# Do “Calls to Worship” Have A Biblical Warrant?



## C. M. Sheffield (Sep 1, 2018)

This is something I've wrestled with. To be clear, I completely understand the rationale behind a Scriptural Call to Worship. What I believe is lacking is any clear command or warrant from Scripture. Perhaps someone here could persuade me that there is such a warrant.


----------



## C. Matthew McMahon (Sep 1, 2018)

You want to read this thread on Gospel Logic and the Order of Worship.

Reactions: Like 1


----------



## Afterthought (Sep 1, 2018)

It depends on what a "call to worship" is. Is it just saying, "It's time to worship God" in a solemn manner befitting a solemn cermeony? If so, _something_ needs to be said to start the worship service, so it is a circumstance of worship. We also see examples of this with one of the uses of the trumpets in the OT to alert of the solemn assemblies.

https://www.puritanboard.com/threads/call-to-worship-circumstance-or-element.78275/

Reactions: Like 2


----------



## C. M. Sheffield (Sep 1, 2018)

I specified a "Scriptural Call to Worship." That is, the reading of some portion of Scripture to commence the worship of God (e.g. Psalm 92:1, 2).

Reactions: Informative 1


----------



## Contra_Mundum (Sep 1, 2018)

Is our worship _dialogical?_ Is it back-and-forth communication? If so, then one side or the other has to speak first. "The Father is seeking such people to worship him," Jn.4:23. The seeking shows divine initiative. That doesn't mean that as children of God, we don't ever call on him without his first word to us; but even so, we can only do that much because God has _already _made the initiative toward us in salvation and covenant. God's word comes first, and the renewed man answers.

Since God sets virtually all the parameters for worship, those who lead in worship act and speak on his behalf. Now, one might argue that under those circumstances, maybe such a man might just as well stand up and say: "Let's begin," and launch the gathering into some worship activity. How about a collection to get things started?

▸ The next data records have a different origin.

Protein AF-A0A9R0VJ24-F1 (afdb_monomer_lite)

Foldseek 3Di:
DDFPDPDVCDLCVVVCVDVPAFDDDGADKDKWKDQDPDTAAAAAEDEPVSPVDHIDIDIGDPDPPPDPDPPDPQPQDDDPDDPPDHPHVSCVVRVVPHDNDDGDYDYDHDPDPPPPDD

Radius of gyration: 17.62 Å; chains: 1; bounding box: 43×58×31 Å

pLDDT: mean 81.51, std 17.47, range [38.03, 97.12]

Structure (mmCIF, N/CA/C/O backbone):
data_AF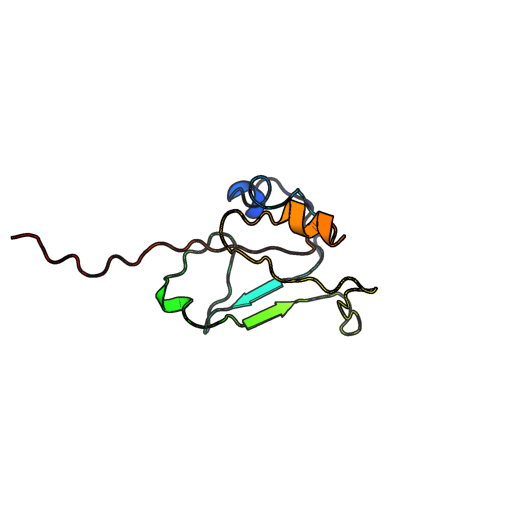-A0A9R0VJ24-F1
#
_entry.id   AF-A0A9R0VJ24-F1
#
loop_
_atom_site.group_PDB
_atom_site.id
_atom_site.type_symbol
_atom_site.label_atom_id
_atom_site.label_alt_id
_atom_site.label_comp_id
_atom_site.label_asym_id
_atom_site.label_entity_id
_atom_site.label_seq_id
_atom_site.pdbx_PDB_ins_code
_atom_site.Cartn_x
_atom_site.Cartn_y
_atom_site.Cartn_z
_atom_site.occupancy
_atom_site.B_iso_or_equiv
_atom_site.auth_seq_id
_atom_site.auth_comp_id
_atom_site.auth_asym_id
_atom_site.auth_atom_id
_atom_site.pdbx_PDB_model_num
ATOM 1 N N . MET A 1 1 ? -7.697 -25.177 2.619 1.00 38.03 1 MET A N 1
ATOM 2 C CA . MET A 1 1 ? -7.395 -23.729 2.580 1.00 38.03 1 MET A CA 1
ATOM 3 C C . MET A 1 1 ? -7.795 -23.242 1.197 1.00 38.03 1 MET A C 1
ATOM 5 O O . MET A 1 1 ? -7.182 -23.668 0.229 1.00 38.03 1 MET A O 1
ATOM 9 N N . VAL A 1 2 ? -8.910 -22.519 1.069 1.00 41.12 2 VAL A N 1
ATOM 10 C CA . VAL A 1 2 ? -9.442 -22.141 -0.251 1.00 41.12 2 VAL A CA 1
ATOM 11 C C . VAL A 1 2 ? -8.496 -21.115 -0.865 1.00 41.12 2 VAL A C 1
ATOM 13 O O . VAL A 1 2 ? -8.386 -19.991 -0.374 1.00 41.12 2 VAL A O 1
ATOM 16 N N . GLY A 1 3 ? -7.781 -21.530 -1.911 1.00 41.06 3 GLY A N 1
ATOM 17 C CA . GLY A 1 3 ? -6.973 -20.644 -2.733 1.00 41.06 3 GLY A CA 1
ATOM 18 C C . GLY A 1 3 ? -7.869 -19.540 -3.263 1.00 41.06 3 GLY A C 1
ATOM 19 O O . GLY A 1 3 ? -8.803 -19.790 -4.024 1.00 41.06 3 GLY A O 1
ATOM 20 N N . SER A 1 4 ? -7.621 -18.313 -2.825 1.00 50.47 4 SER A N 1
ATOM 21 C CA . SER A 1 4 ? -8.331 -17.164 -3.360 1.00 50.47 4 SER A CA 1
ATOM 22 C C . SER A 1 4 ? -7.723 -16.808 -4.715 1.00 50.47 4 SER A C 1
ATOM 24 O O . SER A 1 4 ? -6.984 -15.835 -4.843 1.00 50.47 4 SER A O 1
ATOM 26 N N . GLY A 1 5 ? -8.010 -17.641 -5.720 1.00 48.88 5 GLY A N 1
ATOM 27 C CA . GLY A 1 5 ? -8.000 -17.201 -7.111 1.00 48.88 5 GLY A CA 1
ATOM 28 C C . GLY A 1 5 ? -8.924 -15.993 -7.245 1.00 48.88 5 GLY A C 1
ATOM 29 O O . GLY A 1 5 ? -9.848 -15.847 -6.445 1.00 48.88 5 GLY A O 1
ATOM 30 N N . MET A 1 6 ? -8.630 -15.105 -8.192 1.00 57.69 6 MET A N 1
ATOM 31 C CA . MET A 1 6 ? -9.322 -13.827 -8.364 1.00 57.69 6 MET A CA 1
ATOM 32 C C . MET A 1 6 ? -10.827 -14.051 -8.594 1.00 57.69 6 MET A C 1
ATOM 34 O O . MET A 1 6 ? -11.279 -14.333 -9.701 1.00 57.69 6 MET A O 1
ATOM 38 N N . GLN A 1 7 ? -11.591 -14.017 -7.503 1.00 60.53 7 GLN A N 1
ATOM 39 C CA . GLN A 1 7 ? -13.027 -14.267 -7.478 1.00 60.53 7 GLN A CA 1
ATOM 40 C C . GLN A 1 7 ? -13.761 -12.998 -7.915 1.00 60.53 7 GLN A C 1
ATOM 42 O O . GLN A 1 7 ? -13.295 -11.880 -7.683 1.00 60.53 7 GLN A O 1
ATOM 47 N N . ARG A 1 8 ? -14.929 -13.159 -8.548 1.00 59.06 8 ARG A N 1
ATOM 48 C CA . ARG A 1 8 ? -15.839 -12.037 -8.814 1.00 59.06 8 ARG A CA 1
ATOM 49 C C . ARG A 1 8 ? -16.090 -11.291 -7.498 1.00 59.06 8 ARG A C 1
ATOM 51 O O . ARG A 1 8 ? -16.600 -11.888 -6.556 1.00 59.06 8 ARG A O 1
ATOM 58 N N . GLY A 1 9 ? -15.715 -10.013 -7.446 1.00 81.62 9 GLY A N 1
ATOM 59 C CA . GLY A 1 9 ? -15.821 -9.186 -6.240 1.00 81.62 9 GLY A CA 1
ATOM 60 C C . GLY A 1 9 ? -14.549 -9.089 -5.392 1.00 81.62 9 GLY A C 1
ATOM 61 O O . GLY A 1 9 ? -14.654 -8.710 -4.230 1.00 81.62 9 GLY A O 1
ATOM 62 N N . ASP A 1 10 ? -13.364 -9.413 -5.929 1.00 90.06 10 ASP A N 1
ATOM 63 C CA . ASP A 1 10 ? -12.106 -9.165 -5.214 1.00 90.06 10 ASP A CA 1
ATOM 64 C C . ASP A 1 10 ? -12.001 -7.677 -4.802 1.00 90.06 10 ASP A C 1
ATOM 66 O O . ASP A 1 10 ? -12.014 -6.804 -5.680 1.00 90.0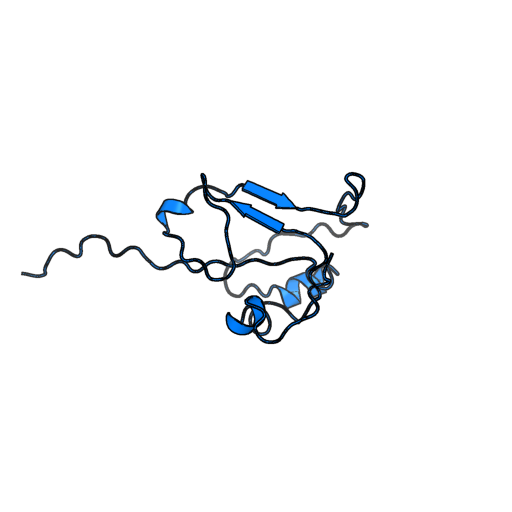6 10 ASP A O 1
ATOM 70 N N . PRO A 1 11 ? -11.893 -7.360 -3.496 1.00 93.19 11 PRO A N 1
ATOM 71 C CA . PRO A 1 11 ? -11.861 -5.984 -3.011 1.00 93.19 11 PRO A CA 1
ATOM 72 C C . PRO A 1 11 ? -10.757 -5.126 -3.635 1.00 93.19 11 PRO A C 1
ATOM 74 O O . PRO A 1 11 ? -10.947 -3.923 -3.785 1.00 93.19 11 PRO A O 1
ATOM 77 N N . LEU A 1 12 ? -9.622 -5.718 -4.025 1.00 94.62 12 LEU A N 1
ATOM 78 C CA . LEU A 1 12 ? -8.526 -4.978 -4.656 1.00 94.62 12 LEU A CA 1
ATOM 79 C C . LEU A 1 12 ? -8.855 -4.563 -6.094 1.00 94.62 12 LEU A C 1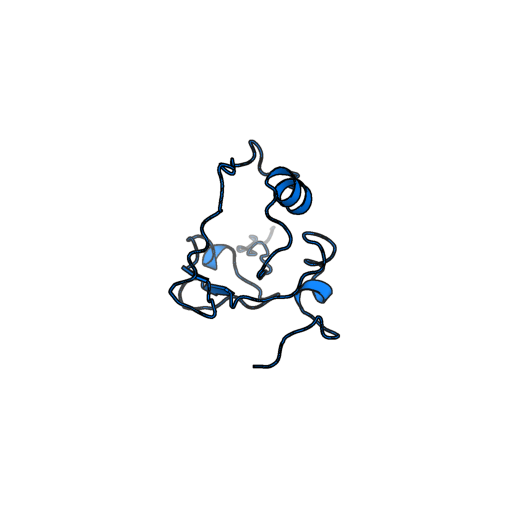
ATOM 81 O O . LEU A 1 12 ? -8.373 -3.531 -6.550 1.00 94.62 12 LEU A O 1
ATOM 85 N N . VAL A 1 13 ? -9.685 -5.338 -6.795 1.00 94.75 13 VAL A N 1
ATOM 86 C CA . VAL A 1 13 ? -10.195 -4.985 -8.129 1.00 94.75 13 VAL A CA 1
ATOM 87 C C . VAL A 1 13 ? -11.344 -3.987 -8.000 1.00 94.75 13 VAL A C 1
ATOM 89 O O . VAL A 1 13 ? -11.378 -2.986 -8.708 1.00 94.75 13 VAL A O 1
ATOM 92 N N . VAL A 1 14 ? -12.269 -4.219 -7.060 1.00 94.38 14 VAL A N 1
ATOM 93 C CA . VAL A 1 14 ? -13.411 -3.320 -6.807 1.00 94.38 14 VAL A CA 1
ATOM 94 C C . VAL A 1 14 ? -12.933 -1.931 -6.375 1.00 94.38 14 VAL A C 1
ATOM 96 O O . VAL A 1 14 ? -13.433 -0.927 -6.874 1.00 94.38 14 VAL A O 1
ATOM 99 N N . GLY A 1 15 ? -11.927 -1.869 -5.499 1.00 94.12 15 GLY A N 1
ATOM 100 C CA . GLY A 1 15 ? -11.264 -0.635 -5.077 1.00 94.12 15 GLY A CA 1
ATOM 101 C C . GLY A 1 15 ? -10.263 -0.067 -6.086 1.00 94.12 15 GLY A C 1
ATOM 102 O O . GLY A 1 15 ? -9.610 0.920 -5.768 1.00 94.12 15 GLY A O 1
ATOM 103 N N . ARG A 1 16 ? -10.122 -0.687 -7.268 1.00 95.94 16 ARG A N 1
ATOM 104 C CA . ARG A 1 16 ? -9.204 -0.319 -8.365 1.00 95.94 16 ARG A CA 1
ATOM 105 C C . ARG A 1 16 ? -7.709 -0.316 -8.036 1.00 95.94 16 ARG A C 1
ATOM 107 O O . ARG A 1 16 ? -6.898 0.080 -8.862 1.00 95.94 16 ARG A O 1
ATOM 114 N N . VAL A 1 17 ? -7.305 -0.832 -6.876 1.00 96.44 17 VAL A N 1
ATOM 115 C CA . VAL A 1 17 ? -5.884 -1.003 -6.528 1.00 96.44 17 VAL A CA 1
ATOM 116 C C . VAL A 1 17 ? -5.185 -1.910 -7.545 1.00 96.44 17 VAL A C 1
ATOM 118 O O . VAL A 1 17 ? -4.121 -1.562 -8.060 1.00 96.44 17 VAL A O 1
ATOM 121 N N . ILE A 1 18 ? -5.804 -3.048 -7.874 1.00 95.19 18 ILE A N 1
ATOM 122 C CA . ILE A 1 18 ? -5.443 -3.821 -9.065 1.00 95.19 18 ILE A CA 1
ATOM 123 C C . ILE A 1 18 ? -6.023 -3.088 -10.272 1.00 95.19 18 ILE A C 1
ATOM 125 O O . ILE A 1 18 ? -7.235 -2.890 -10.353 1.00 95.19 18 ILE A O 1
ATOM 129 N N . GLY A 1 19 ? -5.157 -2.718 -11.211 1.00 94.12 19 GLY A N 1
ATOM 130 C CA . GLY A 1 19 ? -5.508 -1.877 -12.355 1.00 94.12 19 GLY A CA 1
ATOM 131 C C . GLY A 1 19 ? -4.888 -0.488 -12.251 1.00 94.12 19 GLY A C 1
ATOM 132 O O . GLY A 1 19 ? -4.131 -0.115 -13.143 1.00 94.12 19 GLY A O 1
ATOM 133 N N . ASP A 1 20 ? -5.062 0.221 -11.134 1.00 96.75 20 ASP A N 1
ATOM 134 C CA . ASP A 1 20 ? -4.482 1.564 -10.987 1.00 96.75 20 ASP A CA 1
ATOM 135 C C . ASP A 1 20 ? -3.047 1.507 -10.437 1.00 96.75 20 ASP A C 1
ATOM 137 O O . ASP A 1 20 ? -2.159 2.171 -10.968 1.00 96.75 20 ASP A O 1
ATOM 141 N N . VAL A 1 21 ? -2.771 0.665 -9.433 1.00 97.12 21 VAL A N 1
ATOM 142 C CA . VAL A 1 21 ? -1.481 0.659 -8.706 1.00 97.12 21 VAL A CA 1
ATOM 143 C C . VAL A 1 21 ? -0.607 -0.544 -9.054 1.00 97.12 21 VAL A C 1
ATOM 145 O O . VAL A 1 21 ? 0.595 -0.392 -9.265 1.00 97.12 21 VAL A O 1
ATOM 148 N N . VAL A 1 22 ? -1.196 -1.739 -9.115 1.00 95.56 22 VAL A N 1
ATOM 149 C CA . VAL A 1 22 ? -0.481 -2.996 -9.389 1.00 95.56 22 VAL A CA 1
ATOM 150 C C . VAL A 1 22 ? -1.184 -3.825 -10.457 1.00 95.56 22 VAL A C 1
ATOM 152 O O . VAL A 1 22 ? -2.388 -3.682 -10.692 1.00 95.56 22 VAL A O 1
ATOM 155 N N . ASP A 1 23 ? -0.432 -4.710 -11.102 1.00 94.38 23 ASP A N 1
ATOM 156 C CA . ASP A 1 23 ? -0.993 -5.693 -12.025 1.00 94.38 23 ASP A CA 1
ATOM 157 C C . ASP A 1 23 ? -1.698 -6.832 -11.274 1.00 94.38 23 ASP A C 1
ATOM 159 O O . ASP A 1 23 ? -1.391 -7.091 -10.104 1.00 94.38 23 ASP A O 1
ATOM 163 N N . PRO A 1 24 ? -2.653 -7.525 -11.920 1.00 94.81 24 PRO A N 1
ATOM 164 C CA . PRO A 1 24 ? -3.280 -8.718 -11.368 1.00 94.81 24 PRO A CA 1
ATOM 165 C C . PRO A 1 24 ? -2.272 -9.736 -10.828 1.00 94.81 24 PRO A C 1
ATOM 167 O O . PRO A 1 24 ? -1.350 -10.150 -11.529 1.00 94.81 24 PRO A O 1
ATOM 170 N N . PHE A 1 25 ? -2.485 -10.200 -9.598 1.00 92.25 25 PHE A N 1
ATOM 171 C CA . PHE A 1 25 ? -1.616 -11.181 -8.952 1.00 92.25 25 PHE A CA 1
ATOM 172 C C . PHE A 1 25 ? -2.418 -12.173 -8.105 1.00 92.25 25 PHE A C 1
ATOM 174 O O . PHE A 1 25 ? -3.568 -11.934 -7.736 1.00 92.25 25 PHE A O 1
ATOM 181 N N . VAL A 1 26 ? -1.797 -13.307 -7.775 1.00 89.50 26 VAL A N 1
ATOM 182 C CA . VAL A 1 26 ? -2.378 -14.305 -6.867 1.00 89.50 26 VAL A CA 1
ATOM 183 C C . VAL A 1 26 ? -1.820 -14.075 -5.469 1.00 89.50 26 VAL A C 1
ATOM 185 O O . VAL A 1 26 ? -0.620 -14.226 -5.250 1.00 89.50 26 VAL A O 1
ATOM 188 N N . ARG A 1 27 ? -2.691 -13.768 -4.504 1.00 85.88 27 ARG A N 1
ATOM 189 C CA . ARG A 1 27 ? -2.319 -13.670 -3.085 1.00 85.88 27 ARG A CA 1
ATOM 190 C C . ARG A 1 27 ? -1.879 -15.029 -2.544 1.00 85.88 27 ARG A C 1
ATOM 192 O O . ARG A 1 27 ? -2.666 -15.973 -2.498 1.00 85.88 27 ARG A O 1
ATOM 199 N N . ARG A 1 28 ? -0.616 -15.126 -2.133 1.00 83.12 28 ARG A N 1
ATOM 200 C CA . ARG A 1 28 ? -0.015 -16.367 -1.604 1.00 83.12 28 ARG A CA 1
ATOM 201 C C . ARG A 1 28 ? 0.291 -16.291 -0.117 1.00 83.12 28 ARG A C 1
ATOM 203 O O . ARG A 1 28 ? 0.463 -17.322 0.524 1.00 83.12 28 ARG A O 1
ATOM 210 N N . VAL A 1 29 ? 0.345 -15.078 0.423 1.00 85.69 29 VAL A N 1
ATOM 211 C CA . VAL A 1 29 ? 0.798 -14.811 1.783 1.00 85.69 29 VAL A CA 1
ATOM 212 C C . VAL A 1 29 ? -0.281 -14.049 2.543 1.00 85.69 29 VAL A C 1
ATOM 214 O O . VAL A 1 29 ? -0.873 -13.108 2.016 1.00 85.69 29 VAL A O 1
ATOM 217 N N . ALA A 1 30 ? -0.552 -14.460 3.784 1.00 85.62 30 ALA A N 1
ATOM 218 C CA . ALA A 1 30 ? -1.407 -13.688 4.677 1.00 85.62 30 ALA A CA 1
ATOM 219 C C . ALA A 1 30 ? -0.660 -12.423 5.114 1.00 85.62 30 ALA A C 1
ATOM 221 O O . ALA A 1 30 ? 0.439 -12.516 5.646 1.00 85.62 30 ALA A O 1
ATOM 222 N N . LEU A 1 31 ? -1.251 -11.254 4.897 1.00 89.88 31 LEU A N 1
ATOM 223 C CA . LEU A 1 31 ? -0.715 -9.972 5.343 1.00 89.88 31 LEU A CA 1
ATOM 224 C C . LEU A 1 31 ? -1.711 -9.364 6.325 1.00 89.88 31 LEU A C 1
ATOM 226 O O . LEU A 1 31 ? -2.877 -9.185 5.971 1.00 89.88 31 LEU A O 1
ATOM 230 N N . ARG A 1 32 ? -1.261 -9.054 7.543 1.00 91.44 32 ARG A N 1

Or, perhaps using the written Word and letting the people hear a summons, a welcome, or some other fit declaration _per the mouth of the Lord _is most fitting? That is the argument or rationale as I have understood it. Hear the Psalmist call: "Ye children come, give ear to me, and learn Jehovah's fear/ He who would long and happy live, let him my counsel hear."

The Lord summons the whole earth, and explicitly the saints, Ps.50:5. He tells Moses to gather the people together that he might serve them, Num.21:16; and they answer him in a song, vv17-18. How did Moses call them? Did he tell them he had a blessing for them? No, we suppose he said, "Thus saith the Lord: Assemble."

The people on-the-move in the wilderness were in the unique position of exemplifying the worshipping community, even when they were not occupied with a special assembly devoted to that one focus. Therefore the acts that initiate their _corporate _moves are informative for _corporate _worship. Anymore, worship is the church's one corporate act; the army of the saints does not drill with edged-weapons in formation; we merely stand, kneel, etc. in the spirit.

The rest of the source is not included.